[387]. Zénobie boasted herself to be impeccably “regular.” The Prince observed that he was much obliged to the Abbé for paying such attention to Aristotle, but that he could not excuse Aristotle for making the Abbé write such a tragedy. This famous mot, like others, is of disputed attribution. It is sometimes given to the Prince de Rohan-Guémené.

[388]. A work of youth which appeared as early as 1627. Hédelin was never elected to the Academy; and in 1664 endeavoured to start a new one of his own from a coterie which he, in imitation of Conrart, had formed. But “Trajan was” not “content,” wisely enough: and France was spared a skim-milk Forty.

[389]. It forms the first volume of the Amsterdam edition, in 3 vols. (1715), of Hédelin’s critical work. The second and third, which are together about the size of the first, include the extensive and dismal lucubrations on Terence, &c.

[390]. Who translated (with a preface not virulently Rymerical, v. infra, p. 392) Rapin’s Reflections upon Poetry almost as soon as it appeared. Rapin was a copious theologian, an elegant and fertile Latin versifier. Of his critical works in French, the Comparaisons noted above were produced annually between 1668 and 1671, except the “Thucydides and Livy,” which appeared ten years later. The Réflexions sur l’Eloquence date from 1672: those, more famous, on Poetics and Poets, from 1674. His critical Works were early collected, and the complete collection appeared in English, by various hands, including Rymer’s, in 2 vols. (London, 1706). The Amsterdam ed. of the original (3 vols., 1709-10) contains, in addition, a small treatise, Du Grand et du Sublime, which must not be neglected, and some others, together with the Comparaison de Pindare et d’Horace of the architect Blondel.

[391]. Chap. vii. In the preceding chapter there is one of those sentences which ruin this kind of criticism, by and of themselves. “Games are of the number of those actions which may occur in the lives of heroes.” Most certainly: but one feels that Rapin said it simply because there are games in Homer and Virgil, and that, if there had not been, he would probably have said, “Games are not,” &c.

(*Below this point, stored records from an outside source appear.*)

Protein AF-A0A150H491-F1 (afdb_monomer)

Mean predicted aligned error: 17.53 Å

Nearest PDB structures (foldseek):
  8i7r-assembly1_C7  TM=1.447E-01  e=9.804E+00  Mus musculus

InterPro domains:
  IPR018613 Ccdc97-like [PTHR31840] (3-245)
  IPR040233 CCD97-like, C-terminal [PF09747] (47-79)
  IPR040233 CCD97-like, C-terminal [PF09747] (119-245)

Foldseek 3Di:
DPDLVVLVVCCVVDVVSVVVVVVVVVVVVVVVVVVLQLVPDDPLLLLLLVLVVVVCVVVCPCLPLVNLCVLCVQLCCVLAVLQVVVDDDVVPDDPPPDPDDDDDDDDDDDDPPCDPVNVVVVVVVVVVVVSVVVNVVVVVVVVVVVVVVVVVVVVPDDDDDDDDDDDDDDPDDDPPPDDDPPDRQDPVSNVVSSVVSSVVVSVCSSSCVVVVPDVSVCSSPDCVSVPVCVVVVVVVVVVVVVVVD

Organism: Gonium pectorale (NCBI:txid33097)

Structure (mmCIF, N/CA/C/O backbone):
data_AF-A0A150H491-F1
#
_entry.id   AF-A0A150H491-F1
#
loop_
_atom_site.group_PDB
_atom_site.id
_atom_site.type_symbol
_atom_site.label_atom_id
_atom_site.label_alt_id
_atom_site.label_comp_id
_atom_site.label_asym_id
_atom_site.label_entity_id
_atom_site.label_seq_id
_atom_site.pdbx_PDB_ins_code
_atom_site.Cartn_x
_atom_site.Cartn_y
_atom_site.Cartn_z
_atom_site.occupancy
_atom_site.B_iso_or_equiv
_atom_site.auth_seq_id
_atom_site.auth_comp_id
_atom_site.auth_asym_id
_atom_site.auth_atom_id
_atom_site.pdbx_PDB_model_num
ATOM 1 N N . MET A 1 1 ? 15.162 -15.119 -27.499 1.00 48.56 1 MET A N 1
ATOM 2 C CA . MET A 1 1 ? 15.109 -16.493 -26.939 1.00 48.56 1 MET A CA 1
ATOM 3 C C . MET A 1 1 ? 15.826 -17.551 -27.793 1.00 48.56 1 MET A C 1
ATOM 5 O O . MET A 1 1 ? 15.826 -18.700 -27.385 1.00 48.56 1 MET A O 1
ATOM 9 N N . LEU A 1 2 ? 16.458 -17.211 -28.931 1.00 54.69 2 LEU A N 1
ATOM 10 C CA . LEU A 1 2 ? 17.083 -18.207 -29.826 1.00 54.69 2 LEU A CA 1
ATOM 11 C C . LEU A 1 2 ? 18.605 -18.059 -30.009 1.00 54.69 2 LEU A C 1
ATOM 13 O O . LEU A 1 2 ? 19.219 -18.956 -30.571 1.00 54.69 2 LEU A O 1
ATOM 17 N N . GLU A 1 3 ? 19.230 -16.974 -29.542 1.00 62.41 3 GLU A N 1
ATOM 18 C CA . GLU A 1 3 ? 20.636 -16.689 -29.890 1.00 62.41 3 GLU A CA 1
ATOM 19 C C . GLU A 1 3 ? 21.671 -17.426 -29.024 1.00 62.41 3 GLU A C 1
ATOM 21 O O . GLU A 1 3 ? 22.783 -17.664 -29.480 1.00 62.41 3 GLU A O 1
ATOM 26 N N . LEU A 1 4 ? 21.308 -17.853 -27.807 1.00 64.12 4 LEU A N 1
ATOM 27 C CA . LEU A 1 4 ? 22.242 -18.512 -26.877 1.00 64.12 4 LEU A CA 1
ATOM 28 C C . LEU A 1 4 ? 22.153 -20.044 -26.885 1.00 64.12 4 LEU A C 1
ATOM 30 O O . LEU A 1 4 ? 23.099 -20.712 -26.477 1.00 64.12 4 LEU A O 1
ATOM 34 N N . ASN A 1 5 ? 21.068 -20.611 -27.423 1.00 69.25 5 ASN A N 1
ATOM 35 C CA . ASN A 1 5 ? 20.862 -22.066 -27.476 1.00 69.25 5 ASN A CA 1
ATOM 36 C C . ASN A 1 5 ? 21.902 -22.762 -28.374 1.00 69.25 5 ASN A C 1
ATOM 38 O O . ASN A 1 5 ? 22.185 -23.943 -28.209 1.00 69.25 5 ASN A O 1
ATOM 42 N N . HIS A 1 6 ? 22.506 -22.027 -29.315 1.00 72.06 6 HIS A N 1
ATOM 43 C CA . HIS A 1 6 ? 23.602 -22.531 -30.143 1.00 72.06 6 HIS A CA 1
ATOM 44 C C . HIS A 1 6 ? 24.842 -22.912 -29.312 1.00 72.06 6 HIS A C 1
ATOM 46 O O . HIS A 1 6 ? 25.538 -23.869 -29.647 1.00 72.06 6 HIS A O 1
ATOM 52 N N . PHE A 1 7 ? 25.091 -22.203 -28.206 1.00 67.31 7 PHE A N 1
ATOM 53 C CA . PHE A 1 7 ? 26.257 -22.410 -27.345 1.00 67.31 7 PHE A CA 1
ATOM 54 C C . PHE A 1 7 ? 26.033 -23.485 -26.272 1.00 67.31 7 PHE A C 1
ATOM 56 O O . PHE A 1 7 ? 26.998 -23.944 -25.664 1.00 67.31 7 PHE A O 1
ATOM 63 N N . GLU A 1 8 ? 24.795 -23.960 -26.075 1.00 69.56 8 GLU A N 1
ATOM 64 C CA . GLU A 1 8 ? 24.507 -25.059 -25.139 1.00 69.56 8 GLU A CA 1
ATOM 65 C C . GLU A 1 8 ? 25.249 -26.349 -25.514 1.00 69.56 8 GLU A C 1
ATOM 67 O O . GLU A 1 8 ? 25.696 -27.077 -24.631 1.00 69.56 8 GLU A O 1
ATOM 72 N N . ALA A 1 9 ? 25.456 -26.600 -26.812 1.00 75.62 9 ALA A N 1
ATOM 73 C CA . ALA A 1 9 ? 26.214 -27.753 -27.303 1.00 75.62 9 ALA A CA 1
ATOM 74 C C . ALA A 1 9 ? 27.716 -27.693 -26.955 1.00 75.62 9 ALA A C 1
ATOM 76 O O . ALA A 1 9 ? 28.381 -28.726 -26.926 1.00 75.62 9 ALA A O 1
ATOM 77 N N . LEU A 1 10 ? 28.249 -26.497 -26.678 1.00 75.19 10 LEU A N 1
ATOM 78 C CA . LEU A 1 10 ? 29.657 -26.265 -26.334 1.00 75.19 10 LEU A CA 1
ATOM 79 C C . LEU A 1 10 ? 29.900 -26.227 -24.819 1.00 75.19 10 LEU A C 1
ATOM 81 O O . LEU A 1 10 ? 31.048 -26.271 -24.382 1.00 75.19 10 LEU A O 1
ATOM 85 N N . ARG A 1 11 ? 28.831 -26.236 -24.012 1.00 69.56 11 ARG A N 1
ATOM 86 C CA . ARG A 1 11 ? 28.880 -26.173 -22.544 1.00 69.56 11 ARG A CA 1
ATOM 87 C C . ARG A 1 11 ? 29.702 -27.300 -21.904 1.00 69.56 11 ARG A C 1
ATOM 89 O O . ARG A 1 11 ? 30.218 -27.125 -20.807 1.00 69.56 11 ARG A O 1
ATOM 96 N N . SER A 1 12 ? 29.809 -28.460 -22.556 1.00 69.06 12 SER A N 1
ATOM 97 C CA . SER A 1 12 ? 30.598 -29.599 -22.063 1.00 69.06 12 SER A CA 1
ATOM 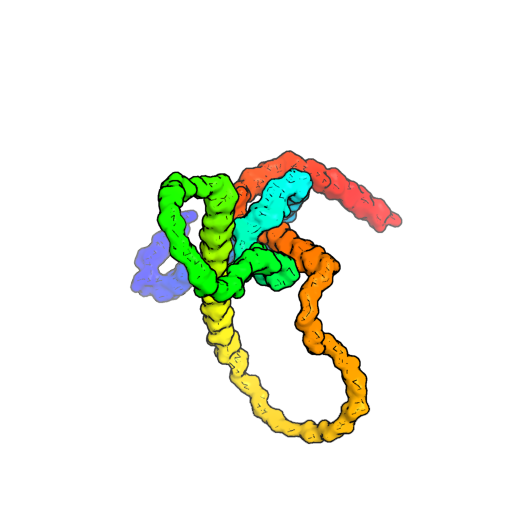98 C C . SER A 1 12 ? 32.045 -29.623 -22.560 1.00 69.06 12 SER A C 1
ATOM 100 O O . SER A 1 12 ? 32.843 -30.389 -22.028 1.00 69.06 12 SER A O 1
ATOM 102 N N . ALA A 1 13 ? 32.368 -28.860 -23.608 1.00 76.00 13 ALA A N 1
ATOM 103 C CA . ALA A 1 13 ? 33.677 -28.882 -24.261 1.00 76.00 13 ALA A CA 1
ATOM 104 C C . ALA A 1 13 ? 34.558 -27.694 -23.856 1.00 76.00 13 ALA A C 1
ATOM 106 O O . ALA A 1 13 ? 35.779 -27.828 -23.852 1.00 76.00 13 ALA A O 1
ATOM 107 N N . ASP A 1 14 ? 33.946 -26.560 -23.507 1.00 82.94 14 ASP A N 1
ATOM 108 C CA . ASP A 1 14 ? 34.651 -25.332 -23.163 1.00 82.94 14 ASP A CA 1
ATOM 109 C C . ASP A 1 14 ? 34.136 -24.752 -21.838 1.00 82.94 14 ASP A C 1
ATOM 111 O O . ASP A 1 14 ? 32.952 -24.436 -21.675 1.00 82.94 14 ASP A O 1
ATOM 115 N N . TRP A 1 15 ? 35.042 -24.643 -20.868 1.00 82.19 15 TRP A N 1
ATOM 116 C CA . TRP A 1 15 ? 34.737 -24.155 -19.528 1.00 82.19 15 TRP A CA 1
ATOM 117 C C . TRP A 1 15 ? 34.442 -22.648 -19.526 1.00 82.19 15 TRP A C 1
ATOM 119 O O . TRP A 1 15 ? 33.627 -22.203 -18.717 1.00 82.19 15 TRP A O 1
ATOM 129 N N . GLU A 1 16 ? 35.033 -21.874 -20.447 1.00 83.31 16 GLU A N 1
ATOM 130 C CA . GLU A 1 16 ? 34.781 -20.433 -20.565 1.00 83.31 16 GLU A CA 1
ATOM 131 C C . GLU A 1 16 ? 33.343 -20.192 -21.020 1.00 83.31 16 GLU A C 1
ATOM 133 O O . GLU A 1 16 ? 32.625 -19.376 -20.444 1.00 83.31 16 GLU A O 1
ATOM 138 N N . VAL A 1 17 ? 32.874 -20.971 -21.998 1.00 79.75 17 VAL A N 1
ATOM 139 C CA . VAL A 1 17 ? 31.487 -20.908 -22.479 1.00 79.75 17 VAL A CA 1
ATOM 140 C C . VAL A 1 17 ? 30.510 -21.277 -21.361 1.00 79.75 17 VAL A C 1
ATOM 142 O O . VAL A 1 17 ? 29.510 -20.586 -21.166 1.00 79.75 17 VAL A O 1
ATOM 145 N N . ALA A 1 18 ? 30.802 -22.319 -20.576 1.00 79.62 18 ALA A N 1
ATOM 146 C CA . ALA A 1 18 ? 29.983 -22.682 -19.420 1.00 79.62 18 ALA A CA 1
ATOM 147 C C . ALA A 1 18 ? 29.950 -21.573 -18.350 1.00 79.62 18 ALA A C 1
ATOM 149 O O . ALA A 1 18 ? 28.881 -21.268 -17.812 1.00 79.62 18 ALA A O 1
ATOM 150 N N . HIS A 1 19 ? 31.094 -20.943 -18.073 1.00 84.38 19 HIS A N 1
ATOM 151 C CA . HIS A 1 19 ? 31.210 -19.836 -17.127 1.00 84.38 19 HIS A CA 1
ATOM 152 C C . HIS A 1 19 ? 30.389 -18.617 -17.576 1.00 84.38 19 HIS A C 1
ATOM 154 O O . HIS A 1 19 ? 29.532 -18.147 -16.827 1.00 84.38 19 HIS A O 1
ATOM 160 N N . TRP A 1 20 ? 30.558 -18.159 -18.822 1.00 84.56 20 TRP A N 1
ATOM 161 C CA . TRP A 1 20 ? 29.841 -16.994 -19.353 1.00 84.56 20 TRP A CA 1
ATOM 162 C C . TRP A 1 20 ? 28.332 -17.219 -19.492 1.00 84.56 20 TRP A C 1
ATOM 164 O O . TRP A 1 20 ? 27.558 -16.304 -19.214 1.00 84.56 20 TRP A O 1
ATOM 174 N N . LEU A 1 21 ? 27.886 -18.428 -19.859 1.00 83.12 21 LEU A N 1
ATOM 175 C CA . LEU A 1 21 ? 26.457 -18.767 -19.884 1.00 83.12 21 LEU A CA 1
ATOM 176 C C . LEU A 1 21 ? 25.836 -18.722 -18.484 1.00 83.12 21 LEU A C 1
ATOM 178 O O . LEU A 1 21 ? 24.723 -18.223 -18.325 1.00 83.12 21 LEU A O 1
ATOM 182 N N . THR A 1 22 ? 26.559 -19.208 -17.474 1.00 85.25 22 THR A N 1
ATOM 183 C CA . THR A 1 22 ? 26.106 -19.184 -16.075 1.00 85.25 22 THR A CA 1
ATOM 184 C C . THR A 1 22 ? 26.053 -17.754 -15.547 1.00 85.25 22 THR A C 1
ATOM 186 O O . THR A 1 22 ? 25.044 -17.349 -14.980 1.00 85.25 22 THR A O 1
ATOM 189 N N . HIS A 1 23 ? 27.090 -16.958 -15.808 1.00 85.62 23 HIS A N 1
ATOM 190 C CA . HIS A 1 23 ? 27.143 -15.547 -15.433 1.00 85.62 23 HIS A CA 1
ATOM 191 C C . HIS A 1 23 ? 26.039 -14.723 -16.114 1.00 85.62 23 HIS A C 1
ATOM 193 O O . HIS A 1 23 ? 25.360 -13.935 -15.466 1.00 85.62 23 HIS A O 1
ATOM 199 N N . TYR A 1 24 ? 25.789 -14.939 -17.408 1.00 83.00 24 TYR A N 1
ATOM 200 C CA . TYR A 1 24 ? 24.702 -14.262 -18.119 1.00 83.00 24 TYR A CA 1
ATOM 201 C C . TYR A 1 24 ? 23.317 -14.699 -17.621 1.00 83.00 24 TYR A C 1
ATOM 203 O O . TYR A 1 24 ? 22.402 -13.882 -17.521 1.00 83.00 24 TYR A O 1
ATOM 211 N N . ALA A 1 25 ? 23.145 -15.981 -17.284 1.00 83.19 25 ALA A N 1
ATOM 212 C CA . ALA A 1 25 ? 21.922 -16.460 -16.649 1.00 83.19 25 ALA A CA 1
ATOM 213 C C . ALA A 1 25 ? 21.713 -15.806 -15.273 1.00 83.19 25 ALA A C 1
ATOM 215 O O . ALA A 1 25 ? 20.608 -15.339 -15.007 1.00 83.19 25 ALA A O 1
ATOM 216 N N . ALA A 1 26 ? 22.765 -15.699 -14.456 1.00 84.19 26 ALA A N 1
ATOM 217 C CA . ALA A 1 26 ? 22.732 -15.023 -13.160 1.00 84.19 26 ALA A CA 1
ATOM 218 C C . ALA A 1 26 ? 22.377 -13.535 -13.304 1.00 84.19 26 ALA A C 1
ATOM 220 O O . ALA A 1 26 ? 21.406 -13.090 -12.707 1.00 84.19 26 ALA A O 1
ATOM 221 N N . GLN A 1 27 ? 23.043 -12.800 -14.201 1.00 84.88 27 GLN A N 1
ATOM 222 C CA . GLN A 1 27 ? 22.712 -11.398 -14.489 1.00 84.88 27 GLN A CA 1
ATOM 223 C C . GLN A 1 27 ? 21.263 -11.208 -14.944 1.00 84.88 27 GLN A C 1
ATOM 225 O O . GLN A 1 27 ? 20.644 -10.189 -14.655 1.00 84.88 27 GLN A O 1
ATOM 230 N N . ARG A 1 28 ? 20.700 -12.169 -15.683 1.00 81.50 28 ARG A N 1
ATOM 231 C CA . ARG A 1 28 ? 19.292 -12.115 -16.090 1.00 81.50 28 ARG A CA 1
ATOM 232 C C . ARG A 1 28 ? 18.336 -12.366 -14.935 1.00 81.50 28 ARG A C 1
ATOM 234 O O . ARG A 1 28 ? 17.276 -11.747 -14.923 1.00 81.50 28 ARG A O 1
ATOM 241 N N . VAL A 1 29 ? 18.678 -13.278 -14.028 1.00 78.06 29 VAL A N 1
ATOM 242 C CA . VAL A 1 29 ? 17.909 -13.513 -12.801 1.00 78.06 29 VAL A CA 1
ATOM 243 C C . VAL A 1 29 ? 17.958 -12.258 -11.938 1.00 78.06 29 VAL A C 1
ATOM 245 O O . VAL A 1 29 ? 16.903 -11.717 -11.642 1.00 78.06 29 VAL A O 1
ATOM 248 N N . GLU A 1 30 ? 19.142 -11.698 -11.692 1.00 75.62 30 GLU A N 1
ATOM 249 C CA . GLU A 1 30 ? 19.301 -10.437 -10.959 1.00 75.62 30 GLU A CA 1
ATOM 250 C C . GLU A 1 30 ? 18.562 -9.276 -11.631 1.00 75.62 30 GLU A C 1
ATOM 252 O O . GLU A 1 30 ? 17.882 -8.506 -10.966 1.00 75.62 30 GLU A O 1
ATOM 257 N N . ALA A 1 31 ? 18.632 -9.137 -12.958 1.00 72.56 31 ALA A N 1
ATOM 258 C CA . ALA A 1 31 ? 17.898 -8.093 -13.672 1.00 72.56 31 ALA A CA 1
ATOM 259 C C . ALA A 1 31 ? 16.375 -8.285 -13.577 1.00 72.56 31 ALA A C 1
ATOM 261 O O . ALA A 1 31 ? 15.639 -7.303 -13.498 1.00 72.56 31 ALA A O 1
ATOM 262 N N . ALA A 1 32 ? 15.893 -9.532 -13.579 1.00 68.56 32 ALA A N 1
ATOM 263 C CA . ALA A 1 32 ? 14.481 -9.842 -13.380 1.00 68.56 32 ALA A CA 1
ATOM 264 C C . ALA A 1 32 ? 14.040 -9.568 -11.933 1.00 68.56 32 ALA A C 1
ATOM 266 O O . ALA A 1 32 ? 12.976 -8.992 -11.731 1.00 68.56 32 ALA A O 1
ATOM 267 N N . GLU A 1 33 ? 14.867 -9.908 -10.946 1.00 69.25 33 GLU A N 1
ATOM 268 C CA . GLU A 1 33 ? 14.650 -9.606 -9.527 1.00 69.25 33 GLU A CA 1
ATOM 269 C C . GLU A 1 33 ? 14.663 -8.094 -9.270 1.00 69.25 33 GLU A C 1
ATOM 271 O O . GLU A 1 33 ? 13.764 -7.569 -8.621 1.00 69.25 33 GLU A O 1
ATOM 276 N N . GLN A 1 34 ? 15.605 -7.360 -9.867 1.00 63.66 34 GLN A N 1
ATOM 277 C CA . GLN A 1 34 ? 15.670 -5.897 -9.804 1.00 63.66 34 GLN A CA 1
ATOM 278 C C . GLN A 1 34 ? 14.493 -5.217 -10.512 1.00 63.66 34 GLN A C 1
ATOM 280 O O . GLN A 1 34 ? 14.067 -4.144 -10.088 1.00 63.66 34 GLN A O 1
ATOM 285 N N . ALA A 1 35 ? 13.978 -5.799 -11.598 1.00 60.81 35 ALA A N 1
ATOM 286 C CA . ALA A 1 35 ? 12.773 -5.312 -12.269 1.00 60.81 35 ALA A CA 1
ATOM 287 C C . ALA A 1 35 ? 11.499 -5.636 -11.472 1.00 60.81 35 ALA A C 1
ATOM 289 O O . ALA A 1 35 ? 10.518 -4.898 -11.560 1.00 60.81 35 ALA A O 1
ATOM 290 N N . ALA A 1 36 ? 11.519 -6.720 -10.694 1.00 63.97 36 ALA A N 1
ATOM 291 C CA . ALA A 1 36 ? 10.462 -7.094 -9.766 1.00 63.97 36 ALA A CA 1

[392]. “Cette Princesse oublie sa pudeur pour écouter sa compassion....” In the rest of the clause the English translator softens the crudity of the French curiosité. But it is still more pleasant to oppose to the nasty niceness of the French Jesuit the words of the author of The Christian Year: “Nausicaa—cujus persona nihil usquam aut venustius habet aut pudentius veterum Poesis” (Præl. xii. vol. i. p. 195, Oxford, 1844).

[393]. Mais la pudeur ni toutes les bienséances extérieures n’y sont point blessées.

[394]. So the English: Fr. “femme de bien.” I like to read Rapin in both versions, contemporary as they are, and antiphonal of the sentiment of the time, in its two chief languages.

[395]. These latter are mostly from the Réflexions sur la Poétique (Œuvres, ii. 175 sq.) It is quite at the beginning of these that the unlucky charge against Dante of “wanting fire” (see i. 175 note) occurs; it is followed later, and perhaps to some extent explained, if not excused, by the further criticism that he has “l’air trop profond,” “une ordonnance triste et morne.”

[396]. Tristram Shandy, iii. 12. He was not always unknown among us. Dryden, whether out of modesty, fashion, or humour, takes leave to call him “the best of modern critics,” and he was translated in 1695. The mistakes referred to above are all the worse because there was actually a French writer named Bossut, a mathematician of distinction in the eighteenth century.